Actually, that's not something you have to do manually. That's why I mentioned the software Autostakkert and Registax. They are free applications that ingest a series of frames or a video and analyse them for common features used in alignment. They also evaluate the sharpness of these features and allow you to use only the sharpest sections in your frame stack to compose a final image with both less athmospheric distortion and noise (you're doing stacking after all).

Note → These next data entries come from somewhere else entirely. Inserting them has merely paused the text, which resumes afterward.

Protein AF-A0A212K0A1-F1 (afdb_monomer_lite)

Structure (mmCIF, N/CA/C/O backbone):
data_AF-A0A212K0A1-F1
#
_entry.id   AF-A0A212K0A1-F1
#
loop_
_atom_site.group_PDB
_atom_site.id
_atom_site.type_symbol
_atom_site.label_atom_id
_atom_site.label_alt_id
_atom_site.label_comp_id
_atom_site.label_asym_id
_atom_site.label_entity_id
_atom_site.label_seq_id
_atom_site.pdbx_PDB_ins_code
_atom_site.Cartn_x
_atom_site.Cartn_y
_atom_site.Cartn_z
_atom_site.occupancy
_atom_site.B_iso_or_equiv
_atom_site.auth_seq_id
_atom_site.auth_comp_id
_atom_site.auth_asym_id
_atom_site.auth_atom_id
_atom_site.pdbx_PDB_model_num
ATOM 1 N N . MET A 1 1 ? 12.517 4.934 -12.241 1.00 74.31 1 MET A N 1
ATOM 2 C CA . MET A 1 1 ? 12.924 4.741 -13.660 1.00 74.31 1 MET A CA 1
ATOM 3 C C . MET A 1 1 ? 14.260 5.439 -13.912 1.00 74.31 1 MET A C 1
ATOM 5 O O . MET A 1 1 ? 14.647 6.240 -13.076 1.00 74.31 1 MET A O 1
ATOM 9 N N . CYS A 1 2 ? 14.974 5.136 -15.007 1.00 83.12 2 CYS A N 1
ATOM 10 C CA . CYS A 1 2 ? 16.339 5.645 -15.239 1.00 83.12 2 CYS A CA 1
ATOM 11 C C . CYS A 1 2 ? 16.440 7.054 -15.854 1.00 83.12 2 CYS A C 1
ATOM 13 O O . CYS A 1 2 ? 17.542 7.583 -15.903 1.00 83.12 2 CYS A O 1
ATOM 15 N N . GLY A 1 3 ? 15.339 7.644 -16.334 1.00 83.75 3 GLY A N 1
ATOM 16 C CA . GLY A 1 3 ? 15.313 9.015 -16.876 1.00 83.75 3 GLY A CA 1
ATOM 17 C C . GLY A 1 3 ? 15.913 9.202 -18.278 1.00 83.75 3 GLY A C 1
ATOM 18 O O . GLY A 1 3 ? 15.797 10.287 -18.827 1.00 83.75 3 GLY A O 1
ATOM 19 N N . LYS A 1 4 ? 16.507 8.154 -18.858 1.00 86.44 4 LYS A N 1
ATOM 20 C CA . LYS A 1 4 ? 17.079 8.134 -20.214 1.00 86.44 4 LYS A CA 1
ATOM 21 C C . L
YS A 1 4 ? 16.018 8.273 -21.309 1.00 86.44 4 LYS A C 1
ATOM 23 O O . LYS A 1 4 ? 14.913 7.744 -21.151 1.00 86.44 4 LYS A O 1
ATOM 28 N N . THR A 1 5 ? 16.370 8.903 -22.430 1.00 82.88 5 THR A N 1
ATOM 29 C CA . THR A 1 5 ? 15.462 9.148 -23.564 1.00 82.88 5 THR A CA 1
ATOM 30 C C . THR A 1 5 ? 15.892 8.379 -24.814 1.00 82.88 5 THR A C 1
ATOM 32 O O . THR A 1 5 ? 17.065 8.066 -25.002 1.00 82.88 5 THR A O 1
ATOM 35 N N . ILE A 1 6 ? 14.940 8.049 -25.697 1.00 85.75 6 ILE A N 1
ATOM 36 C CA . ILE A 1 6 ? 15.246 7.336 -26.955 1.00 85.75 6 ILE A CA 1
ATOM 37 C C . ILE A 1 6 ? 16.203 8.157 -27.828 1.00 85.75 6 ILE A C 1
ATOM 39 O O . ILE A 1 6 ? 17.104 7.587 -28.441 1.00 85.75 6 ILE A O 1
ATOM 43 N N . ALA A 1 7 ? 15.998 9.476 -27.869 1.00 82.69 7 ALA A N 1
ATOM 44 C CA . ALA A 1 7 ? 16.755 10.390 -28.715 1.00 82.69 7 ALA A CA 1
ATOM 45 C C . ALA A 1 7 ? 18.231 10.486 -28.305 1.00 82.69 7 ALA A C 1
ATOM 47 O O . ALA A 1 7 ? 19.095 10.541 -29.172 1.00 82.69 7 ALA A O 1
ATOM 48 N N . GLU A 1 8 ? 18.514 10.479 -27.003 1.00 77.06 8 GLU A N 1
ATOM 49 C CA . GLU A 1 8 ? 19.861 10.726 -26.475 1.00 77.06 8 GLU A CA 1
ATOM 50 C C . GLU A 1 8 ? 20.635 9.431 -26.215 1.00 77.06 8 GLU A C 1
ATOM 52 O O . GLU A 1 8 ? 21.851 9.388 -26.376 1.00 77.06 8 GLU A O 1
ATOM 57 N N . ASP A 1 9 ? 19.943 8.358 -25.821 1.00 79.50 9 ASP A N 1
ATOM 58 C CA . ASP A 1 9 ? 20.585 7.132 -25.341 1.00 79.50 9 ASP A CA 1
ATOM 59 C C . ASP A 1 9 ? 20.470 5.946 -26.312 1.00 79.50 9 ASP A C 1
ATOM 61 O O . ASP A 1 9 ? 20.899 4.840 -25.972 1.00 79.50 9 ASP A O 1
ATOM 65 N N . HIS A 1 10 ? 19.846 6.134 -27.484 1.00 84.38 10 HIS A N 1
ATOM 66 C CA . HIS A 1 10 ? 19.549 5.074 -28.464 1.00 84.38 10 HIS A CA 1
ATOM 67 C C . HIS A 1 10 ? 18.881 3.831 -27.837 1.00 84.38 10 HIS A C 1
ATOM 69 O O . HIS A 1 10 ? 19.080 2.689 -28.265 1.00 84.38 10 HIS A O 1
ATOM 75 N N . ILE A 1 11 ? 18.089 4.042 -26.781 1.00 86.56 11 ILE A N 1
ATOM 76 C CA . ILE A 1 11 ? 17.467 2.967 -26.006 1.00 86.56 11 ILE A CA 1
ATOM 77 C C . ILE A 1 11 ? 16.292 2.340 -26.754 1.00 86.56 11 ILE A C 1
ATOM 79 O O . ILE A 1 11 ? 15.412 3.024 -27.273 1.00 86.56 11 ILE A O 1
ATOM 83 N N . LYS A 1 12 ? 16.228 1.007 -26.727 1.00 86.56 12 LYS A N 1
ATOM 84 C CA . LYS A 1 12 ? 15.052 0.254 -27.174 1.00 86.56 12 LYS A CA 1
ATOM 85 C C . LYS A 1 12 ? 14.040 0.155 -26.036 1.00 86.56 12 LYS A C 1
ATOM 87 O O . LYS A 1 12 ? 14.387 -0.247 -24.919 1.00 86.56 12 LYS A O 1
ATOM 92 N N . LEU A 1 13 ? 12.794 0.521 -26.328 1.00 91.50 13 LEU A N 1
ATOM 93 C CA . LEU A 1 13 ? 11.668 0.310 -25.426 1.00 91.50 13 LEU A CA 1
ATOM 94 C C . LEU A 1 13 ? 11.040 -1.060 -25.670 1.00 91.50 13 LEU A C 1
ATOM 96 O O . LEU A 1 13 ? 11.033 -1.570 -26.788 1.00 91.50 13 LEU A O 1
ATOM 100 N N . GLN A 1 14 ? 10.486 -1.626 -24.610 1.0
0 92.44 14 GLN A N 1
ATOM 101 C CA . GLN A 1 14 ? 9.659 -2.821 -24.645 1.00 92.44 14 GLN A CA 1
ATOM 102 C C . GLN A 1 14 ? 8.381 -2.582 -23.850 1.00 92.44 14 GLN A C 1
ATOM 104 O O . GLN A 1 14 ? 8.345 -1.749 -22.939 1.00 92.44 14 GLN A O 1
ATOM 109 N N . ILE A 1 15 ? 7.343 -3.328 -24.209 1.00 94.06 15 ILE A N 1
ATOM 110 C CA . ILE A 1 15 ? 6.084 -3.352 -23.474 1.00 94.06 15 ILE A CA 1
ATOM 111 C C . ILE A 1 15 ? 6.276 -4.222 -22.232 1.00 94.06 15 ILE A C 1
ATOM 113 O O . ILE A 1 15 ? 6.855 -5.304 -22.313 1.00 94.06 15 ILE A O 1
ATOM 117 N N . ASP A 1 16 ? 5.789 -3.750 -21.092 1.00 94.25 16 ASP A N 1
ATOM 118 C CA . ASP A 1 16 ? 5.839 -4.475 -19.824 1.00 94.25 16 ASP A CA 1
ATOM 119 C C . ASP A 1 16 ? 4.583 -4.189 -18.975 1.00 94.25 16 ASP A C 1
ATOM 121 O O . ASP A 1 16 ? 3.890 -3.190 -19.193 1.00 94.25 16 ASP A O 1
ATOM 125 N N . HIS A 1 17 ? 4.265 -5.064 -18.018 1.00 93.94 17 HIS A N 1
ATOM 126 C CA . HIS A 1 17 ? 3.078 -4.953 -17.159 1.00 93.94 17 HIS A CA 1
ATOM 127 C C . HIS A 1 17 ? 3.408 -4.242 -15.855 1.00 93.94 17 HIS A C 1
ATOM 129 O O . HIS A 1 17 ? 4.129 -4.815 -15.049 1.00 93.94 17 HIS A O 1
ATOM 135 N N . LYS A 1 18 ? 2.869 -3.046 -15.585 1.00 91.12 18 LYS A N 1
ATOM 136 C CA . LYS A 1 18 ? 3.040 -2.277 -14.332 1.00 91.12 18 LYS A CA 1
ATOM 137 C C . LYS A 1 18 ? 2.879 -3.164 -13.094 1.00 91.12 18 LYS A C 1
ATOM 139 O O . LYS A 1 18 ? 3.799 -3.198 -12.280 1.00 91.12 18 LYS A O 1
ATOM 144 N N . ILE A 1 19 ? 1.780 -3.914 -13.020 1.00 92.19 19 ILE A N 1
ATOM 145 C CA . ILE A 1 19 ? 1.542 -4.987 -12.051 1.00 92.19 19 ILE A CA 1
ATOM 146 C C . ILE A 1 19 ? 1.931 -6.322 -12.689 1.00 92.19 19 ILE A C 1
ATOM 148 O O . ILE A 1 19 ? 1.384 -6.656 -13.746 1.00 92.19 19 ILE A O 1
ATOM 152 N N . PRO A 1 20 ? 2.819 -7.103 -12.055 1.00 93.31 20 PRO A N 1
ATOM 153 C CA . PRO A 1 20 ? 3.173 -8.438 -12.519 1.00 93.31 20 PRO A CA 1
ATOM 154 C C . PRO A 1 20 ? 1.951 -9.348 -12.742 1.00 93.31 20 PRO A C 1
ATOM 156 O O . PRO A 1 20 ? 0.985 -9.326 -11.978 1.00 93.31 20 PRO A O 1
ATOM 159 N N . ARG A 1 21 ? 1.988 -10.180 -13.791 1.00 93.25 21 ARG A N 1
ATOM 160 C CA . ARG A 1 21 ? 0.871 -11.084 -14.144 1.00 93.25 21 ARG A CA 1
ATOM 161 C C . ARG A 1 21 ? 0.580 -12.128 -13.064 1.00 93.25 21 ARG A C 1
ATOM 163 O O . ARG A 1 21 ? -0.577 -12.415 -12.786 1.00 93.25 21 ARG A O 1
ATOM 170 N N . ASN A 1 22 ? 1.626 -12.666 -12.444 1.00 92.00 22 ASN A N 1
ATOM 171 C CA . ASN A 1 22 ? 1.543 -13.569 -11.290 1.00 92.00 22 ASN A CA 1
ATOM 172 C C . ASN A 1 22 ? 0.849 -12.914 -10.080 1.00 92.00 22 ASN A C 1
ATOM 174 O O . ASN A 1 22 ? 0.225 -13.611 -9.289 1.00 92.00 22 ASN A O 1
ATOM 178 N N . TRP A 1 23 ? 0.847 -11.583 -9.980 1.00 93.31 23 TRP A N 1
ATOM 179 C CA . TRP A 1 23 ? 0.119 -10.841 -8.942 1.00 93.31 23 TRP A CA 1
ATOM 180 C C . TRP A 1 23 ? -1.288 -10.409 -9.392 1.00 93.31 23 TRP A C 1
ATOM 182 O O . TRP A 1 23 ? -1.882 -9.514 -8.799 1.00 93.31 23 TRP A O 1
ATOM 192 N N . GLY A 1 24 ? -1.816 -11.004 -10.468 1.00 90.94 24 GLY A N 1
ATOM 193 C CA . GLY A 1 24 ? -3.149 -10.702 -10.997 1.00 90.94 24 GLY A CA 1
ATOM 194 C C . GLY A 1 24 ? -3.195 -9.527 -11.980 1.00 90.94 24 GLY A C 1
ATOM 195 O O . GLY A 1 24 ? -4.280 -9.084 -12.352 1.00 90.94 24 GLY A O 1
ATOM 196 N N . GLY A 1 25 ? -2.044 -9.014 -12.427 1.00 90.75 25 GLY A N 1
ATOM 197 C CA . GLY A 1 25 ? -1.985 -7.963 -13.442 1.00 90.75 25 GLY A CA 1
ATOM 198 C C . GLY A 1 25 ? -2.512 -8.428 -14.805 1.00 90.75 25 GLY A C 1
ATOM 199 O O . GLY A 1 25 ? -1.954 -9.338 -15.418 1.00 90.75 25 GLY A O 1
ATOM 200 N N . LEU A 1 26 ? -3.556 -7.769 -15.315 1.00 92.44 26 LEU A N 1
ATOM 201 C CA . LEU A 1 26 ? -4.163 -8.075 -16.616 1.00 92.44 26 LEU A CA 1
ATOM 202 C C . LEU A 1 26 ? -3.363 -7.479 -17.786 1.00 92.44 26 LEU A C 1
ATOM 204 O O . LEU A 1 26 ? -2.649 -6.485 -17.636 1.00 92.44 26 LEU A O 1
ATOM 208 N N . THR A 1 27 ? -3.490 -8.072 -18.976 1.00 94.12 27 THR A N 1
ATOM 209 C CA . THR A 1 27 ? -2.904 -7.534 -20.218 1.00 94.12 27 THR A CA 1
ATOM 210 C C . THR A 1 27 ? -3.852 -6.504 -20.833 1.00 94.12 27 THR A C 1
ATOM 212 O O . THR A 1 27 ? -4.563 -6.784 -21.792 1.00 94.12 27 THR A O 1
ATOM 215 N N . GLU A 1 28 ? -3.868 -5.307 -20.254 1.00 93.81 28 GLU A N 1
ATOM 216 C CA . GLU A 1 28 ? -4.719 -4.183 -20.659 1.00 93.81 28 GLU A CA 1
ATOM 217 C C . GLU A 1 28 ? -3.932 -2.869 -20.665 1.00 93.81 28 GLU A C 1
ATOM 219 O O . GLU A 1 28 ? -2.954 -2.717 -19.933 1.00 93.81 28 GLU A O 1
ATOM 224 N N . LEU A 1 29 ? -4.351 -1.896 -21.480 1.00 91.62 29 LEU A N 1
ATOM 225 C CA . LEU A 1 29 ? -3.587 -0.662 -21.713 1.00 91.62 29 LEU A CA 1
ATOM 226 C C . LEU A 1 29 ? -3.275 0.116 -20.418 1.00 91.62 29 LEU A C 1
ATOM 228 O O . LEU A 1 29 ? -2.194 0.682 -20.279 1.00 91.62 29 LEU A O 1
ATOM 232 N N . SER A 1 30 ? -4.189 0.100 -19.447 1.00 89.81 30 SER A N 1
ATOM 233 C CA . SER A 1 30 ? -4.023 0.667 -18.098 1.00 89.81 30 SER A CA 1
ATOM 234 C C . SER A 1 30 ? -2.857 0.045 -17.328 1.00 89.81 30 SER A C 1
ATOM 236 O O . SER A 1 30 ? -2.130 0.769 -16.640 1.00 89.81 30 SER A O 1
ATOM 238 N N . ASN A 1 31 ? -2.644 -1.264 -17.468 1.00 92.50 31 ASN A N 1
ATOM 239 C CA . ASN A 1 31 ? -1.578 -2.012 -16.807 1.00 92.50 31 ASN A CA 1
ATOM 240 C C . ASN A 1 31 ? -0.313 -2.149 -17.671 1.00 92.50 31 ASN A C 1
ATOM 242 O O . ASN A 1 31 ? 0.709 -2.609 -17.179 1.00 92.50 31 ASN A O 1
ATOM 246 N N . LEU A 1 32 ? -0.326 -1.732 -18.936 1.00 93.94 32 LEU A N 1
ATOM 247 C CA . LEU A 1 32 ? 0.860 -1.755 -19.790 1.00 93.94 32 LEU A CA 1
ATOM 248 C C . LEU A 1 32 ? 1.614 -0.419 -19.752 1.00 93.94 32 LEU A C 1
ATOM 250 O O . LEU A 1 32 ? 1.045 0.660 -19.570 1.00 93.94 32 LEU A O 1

If you aren't using any form of tracking for the camera, the subjects will of course move between shots. And that can make the alignment process fail, at least in Autostakkert (I haven't really used Registax). What I did once to compensate was open my images as layers in PS and roughly align them manually using the difference layer blend mode. Really just quickly eyeballing it and then exporting the layers for Autostakkert (2 or 3, both work well mostly) for the rest.

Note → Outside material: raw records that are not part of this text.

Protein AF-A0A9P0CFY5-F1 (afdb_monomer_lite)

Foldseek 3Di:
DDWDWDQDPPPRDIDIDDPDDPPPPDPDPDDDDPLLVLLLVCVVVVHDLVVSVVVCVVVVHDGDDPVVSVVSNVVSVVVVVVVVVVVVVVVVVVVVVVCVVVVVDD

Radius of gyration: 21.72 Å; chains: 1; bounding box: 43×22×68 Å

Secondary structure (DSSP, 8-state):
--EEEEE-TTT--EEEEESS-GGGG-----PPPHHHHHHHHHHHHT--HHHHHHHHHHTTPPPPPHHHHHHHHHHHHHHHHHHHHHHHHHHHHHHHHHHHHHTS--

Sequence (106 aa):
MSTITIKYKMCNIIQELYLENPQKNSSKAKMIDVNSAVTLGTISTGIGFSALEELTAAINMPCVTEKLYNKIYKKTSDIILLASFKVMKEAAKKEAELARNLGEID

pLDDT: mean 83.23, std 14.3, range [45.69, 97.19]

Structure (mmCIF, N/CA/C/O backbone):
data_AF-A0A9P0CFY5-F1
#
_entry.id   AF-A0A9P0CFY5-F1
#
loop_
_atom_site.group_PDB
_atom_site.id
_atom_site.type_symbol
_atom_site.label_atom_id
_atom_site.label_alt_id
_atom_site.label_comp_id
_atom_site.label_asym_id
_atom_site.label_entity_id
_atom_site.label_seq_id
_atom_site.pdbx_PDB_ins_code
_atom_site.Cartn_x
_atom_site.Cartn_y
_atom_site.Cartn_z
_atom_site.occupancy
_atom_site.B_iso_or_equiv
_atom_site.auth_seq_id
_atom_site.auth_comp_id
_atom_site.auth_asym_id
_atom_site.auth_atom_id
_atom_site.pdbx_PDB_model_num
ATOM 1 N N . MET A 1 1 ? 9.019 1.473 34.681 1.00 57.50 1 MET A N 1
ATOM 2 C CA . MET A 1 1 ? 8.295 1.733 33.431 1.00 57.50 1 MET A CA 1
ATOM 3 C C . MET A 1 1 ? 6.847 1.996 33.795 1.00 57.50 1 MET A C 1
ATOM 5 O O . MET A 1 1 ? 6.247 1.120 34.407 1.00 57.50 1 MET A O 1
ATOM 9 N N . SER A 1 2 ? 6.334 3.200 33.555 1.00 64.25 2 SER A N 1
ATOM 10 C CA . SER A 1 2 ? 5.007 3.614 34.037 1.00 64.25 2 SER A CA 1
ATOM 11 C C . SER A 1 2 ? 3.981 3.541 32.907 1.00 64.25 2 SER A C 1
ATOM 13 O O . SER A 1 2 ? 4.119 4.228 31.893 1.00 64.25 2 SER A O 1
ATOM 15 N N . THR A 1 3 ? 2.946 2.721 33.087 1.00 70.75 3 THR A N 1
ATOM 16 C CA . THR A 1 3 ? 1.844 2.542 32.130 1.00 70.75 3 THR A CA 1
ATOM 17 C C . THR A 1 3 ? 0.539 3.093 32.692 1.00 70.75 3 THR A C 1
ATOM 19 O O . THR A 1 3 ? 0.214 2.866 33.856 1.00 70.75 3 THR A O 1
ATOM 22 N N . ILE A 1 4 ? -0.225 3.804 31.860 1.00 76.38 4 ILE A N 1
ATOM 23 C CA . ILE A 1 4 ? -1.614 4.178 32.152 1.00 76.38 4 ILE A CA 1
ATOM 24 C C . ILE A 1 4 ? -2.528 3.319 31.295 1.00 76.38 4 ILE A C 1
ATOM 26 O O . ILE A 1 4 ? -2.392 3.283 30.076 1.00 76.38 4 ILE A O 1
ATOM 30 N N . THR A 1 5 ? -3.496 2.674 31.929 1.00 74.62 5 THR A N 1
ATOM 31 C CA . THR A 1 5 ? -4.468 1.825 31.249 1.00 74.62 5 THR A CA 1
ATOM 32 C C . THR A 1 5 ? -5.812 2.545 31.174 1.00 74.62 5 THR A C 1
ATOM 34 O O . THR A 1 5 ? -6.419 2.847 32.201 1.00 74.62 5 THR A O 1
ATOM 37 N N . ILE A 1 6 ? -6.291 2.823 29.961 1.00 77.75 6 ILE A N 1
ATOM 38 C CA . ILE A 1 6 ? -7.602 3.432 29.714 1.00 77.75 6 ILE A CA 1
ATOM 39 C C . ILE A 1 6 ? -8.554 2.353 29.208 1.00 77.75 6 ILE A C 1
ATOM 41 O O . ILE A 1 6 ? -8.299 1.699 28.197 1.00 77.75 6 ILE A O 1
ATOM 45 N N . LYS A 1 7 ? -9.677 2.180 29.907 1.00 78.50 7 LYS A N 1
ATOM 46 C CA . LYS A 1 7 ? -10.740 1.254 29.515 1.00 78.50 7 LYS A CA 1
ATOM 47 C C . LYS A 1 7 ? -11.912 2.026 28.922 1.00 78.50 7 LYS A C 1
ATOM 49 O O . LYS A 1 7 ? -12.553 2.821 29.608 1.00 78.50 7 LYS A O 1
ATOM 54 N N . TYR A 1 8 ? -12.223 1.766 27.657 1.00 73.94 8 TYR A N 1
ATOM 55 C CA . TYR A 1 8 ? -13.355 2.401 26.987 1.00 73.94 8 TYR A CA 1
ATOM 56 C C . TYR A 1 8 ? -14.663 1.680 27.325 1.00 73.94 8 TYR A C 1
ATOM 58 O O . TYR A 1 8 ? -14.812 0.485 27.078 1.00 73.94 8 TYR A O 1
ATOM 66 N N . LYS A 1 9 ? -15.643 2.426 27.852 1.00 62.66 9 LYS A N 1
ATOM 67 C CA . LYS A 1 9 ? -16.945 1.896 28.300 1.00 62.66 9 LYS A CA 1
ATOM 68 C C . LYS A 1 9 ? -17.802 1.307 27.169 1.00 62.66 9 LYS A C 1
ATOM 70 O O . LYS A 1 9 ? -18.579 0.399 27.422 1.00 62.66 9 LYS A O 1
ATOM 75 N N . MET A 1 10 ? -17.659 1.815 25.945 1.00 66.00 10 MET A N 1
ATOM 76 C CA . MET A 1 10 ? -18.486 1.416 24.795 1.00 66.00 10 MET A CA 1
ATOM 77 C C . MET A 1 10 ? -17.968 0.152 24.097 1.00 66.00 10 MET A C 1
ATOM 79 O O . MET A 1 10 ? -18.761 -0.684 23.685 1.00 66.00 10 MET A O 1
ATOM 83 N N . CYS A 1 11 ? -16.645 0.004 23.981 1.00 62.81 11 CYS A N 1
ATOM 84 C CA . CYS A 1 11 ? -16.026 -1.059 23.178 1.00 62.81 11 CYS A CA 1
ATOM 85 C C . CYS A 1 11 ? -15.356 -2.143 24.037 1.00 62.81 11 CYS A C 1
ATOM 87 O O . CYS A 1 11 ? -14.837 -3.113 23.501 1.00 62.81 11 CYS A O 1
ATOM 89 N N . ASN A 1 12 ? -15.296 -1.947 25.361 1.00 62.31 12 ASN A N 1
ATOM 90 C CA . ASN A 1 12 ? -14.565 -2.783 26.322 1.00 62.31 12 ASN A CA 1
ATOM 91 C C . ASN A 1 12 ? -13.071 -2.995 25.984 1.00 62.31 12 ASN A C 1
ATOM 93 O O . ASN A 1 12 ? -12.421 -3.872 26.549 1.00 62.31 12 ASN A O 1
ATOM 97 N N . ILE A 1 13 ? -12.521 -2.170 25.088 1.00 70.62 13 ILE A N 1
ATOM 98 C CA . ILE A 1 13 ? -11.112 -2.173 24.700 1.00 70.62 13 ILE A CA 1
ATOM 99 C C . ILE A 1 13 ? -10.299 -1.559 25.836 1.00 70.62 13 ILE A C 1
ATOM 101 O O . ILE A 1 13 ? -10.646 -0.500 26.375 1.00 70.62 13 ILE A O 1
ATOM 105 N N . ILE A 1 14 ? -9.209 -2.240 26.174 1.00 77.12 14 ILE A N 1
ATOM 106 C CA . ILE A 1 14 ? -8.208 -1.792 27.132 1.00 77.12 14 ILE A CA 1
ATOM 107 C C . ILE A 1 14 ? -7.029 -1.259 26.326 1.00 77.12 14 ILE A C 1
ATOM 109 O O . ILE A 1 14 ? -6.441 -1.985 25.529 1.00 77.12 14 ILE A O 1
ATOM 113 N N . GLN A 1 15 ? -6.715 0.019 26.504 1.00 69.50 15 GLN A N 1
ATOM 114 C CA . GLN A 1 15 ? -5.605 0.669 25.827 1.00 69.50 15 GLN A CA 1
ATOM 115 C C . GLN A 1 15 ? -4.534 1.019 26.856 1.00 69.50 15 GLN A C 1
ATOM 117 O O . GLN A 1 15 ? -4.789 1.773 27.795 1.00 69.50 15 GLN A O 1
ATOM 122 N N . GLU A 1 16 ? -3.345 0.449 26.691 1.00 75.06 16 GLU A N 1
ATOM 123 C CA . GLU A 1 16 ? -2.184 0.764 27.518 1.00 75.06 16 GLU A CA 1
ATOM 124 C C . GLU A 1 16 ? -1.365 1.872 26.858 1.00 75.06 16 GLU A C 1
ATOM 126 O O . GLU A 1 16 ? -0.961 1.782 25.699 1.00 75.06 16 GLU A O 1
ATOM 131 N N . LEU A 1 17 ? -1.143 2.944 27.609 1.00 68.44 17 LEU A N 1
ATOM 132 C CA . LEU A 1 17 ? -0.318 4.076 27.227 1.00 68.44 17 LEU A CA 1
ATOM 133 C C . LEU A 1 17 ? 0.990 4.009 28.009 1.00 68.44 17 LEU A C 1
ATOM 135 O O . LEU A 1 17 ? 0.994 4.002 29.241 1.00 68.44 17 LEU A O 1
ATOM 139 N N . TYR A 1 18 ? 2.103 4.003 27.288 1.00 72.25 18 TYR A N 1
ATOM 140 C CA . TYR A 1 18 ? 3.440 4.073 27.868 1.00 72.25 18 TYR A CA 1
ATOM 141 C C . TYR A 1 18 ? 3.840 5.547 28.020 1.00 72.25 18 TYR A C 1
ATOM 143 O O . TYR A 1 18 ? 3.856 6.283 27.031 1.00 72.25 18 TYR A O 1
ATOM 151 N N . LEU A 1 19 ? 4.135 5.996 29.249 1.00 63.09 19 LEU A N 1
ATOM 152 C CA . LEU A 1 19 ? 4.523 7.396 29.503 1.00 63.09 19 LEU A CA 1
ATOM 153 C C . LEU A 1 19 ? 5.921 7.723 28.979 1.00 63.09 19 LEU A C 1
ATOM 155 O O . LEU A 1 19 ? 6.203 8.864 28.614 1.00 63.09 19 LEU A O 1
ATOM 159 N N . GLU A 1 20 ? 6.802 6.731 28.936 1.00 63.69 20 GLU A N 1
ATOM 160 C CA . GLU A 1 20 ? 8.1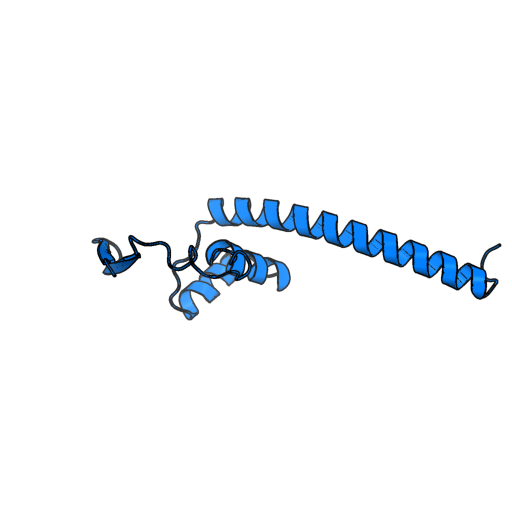09 6.857 28.311 1.00 63.69 20 GLU A CA 1
ATOM 161 C C . GLU A 1 20 ? 8.058 6.310 26.887 1.00 63.69 20 GLU A C 1
ATOM 163 O O . GLU A 1 20 ? 7.633 5.182 26.657 1.00 63.69 20 GLU A O 1
ATOM 168 N N . ASN A 1 21 ? 8.487 7.119 25.914 1.00 54.69 21 ASN A N 1
ATOM 169 C CA . ASN A 1 21 ? 8.593 6.675 24.531 1.00 54.69 21 ASN A CA 1
ATOM 170 C C . ASN A 1 21 ? 9.706 5.609 24.440 1.00 54.69 21 ASN A C 1
ATOM 172 O O . ASN A 1 21 ? 10.881 5.983 24.534 1.00 54.69 21 ASN A O 1
ATOM 176 N N . PRO A 1 22 ? 9.397 4.316 24.211 1.00 53.84 22 PRO A N 1
ATOM 177 C CA . PRO A 1 22 ? 10.417 3.267 24.135 1.00 53.84 22 PRO A CA 1
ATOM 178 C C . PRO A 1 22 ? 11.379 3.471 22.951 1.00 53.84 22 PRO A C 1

It also begins to struggle if you use pictures taken across a long period of time. The reason for this is the rotation of the planets, which unlike the apparent motion across out sky, can't be compensated for in post. But with 20 FPS (or higher if you take a video) I think that should not be a major concern.


----------



## SteveC (Dec 11, 2020)

Joules said:


> Actually, that's not something you have to do manually. That's why I mentioned the software Autostakkert and Registax. They are free applications that ingest a series of frames or a video and analyse them for common features used in alignment. They also evaluate the sharpness of these features and allow you to use only the sharpest sections in your frame stack to compose a final image with both less athmospheric distortion and noise (you're doing stacking after all).
> 
> If you aren't using any form of tracking for the camera, the subjects will of course move between shots. And that can make the alignment process fail, at least in Autostakkert (I haven't really used Registax). What I did once to compensate was open my images as layers in PS and roughly align them manually using the difference layer blend mode. Really just quickly eyeballing it and then exporting the layers for Autostakkert (2 or 3, both work well mostly) for the rest.
> 
> It also begins to struggle if you use pictures taken across a long period of time. The reason for this is the rotation of the planets, which unlike the apparent motion across out sky, can't be compensated for in post. But with 20 FPS (or higher if you take a video) I think that should not be a major concern.



I don't want a movie, I just want one good clear shot, and to determine which one shows detail, I *must* magnify them.


----------



## Joules (Dec 11, 2020)

SteveC said:


> I don't want a movie, I just want one good clear shot, and to determine which one shows detail, I *must* magnify them.


I know. I just wanted to point out to you that there is free software available that allows you to extract the most detailed image possible from a set of images without every manually looking at the detail in the shot.

You can of course just go through them yourself (using the magnify view on a second screen in Lr is really nice for that, for example) and pick a single one that you like. I was just trying to provide an alternative. 

The programs I named can take a video as one possible input format, but the output is going to be a single image regardless of what you put in.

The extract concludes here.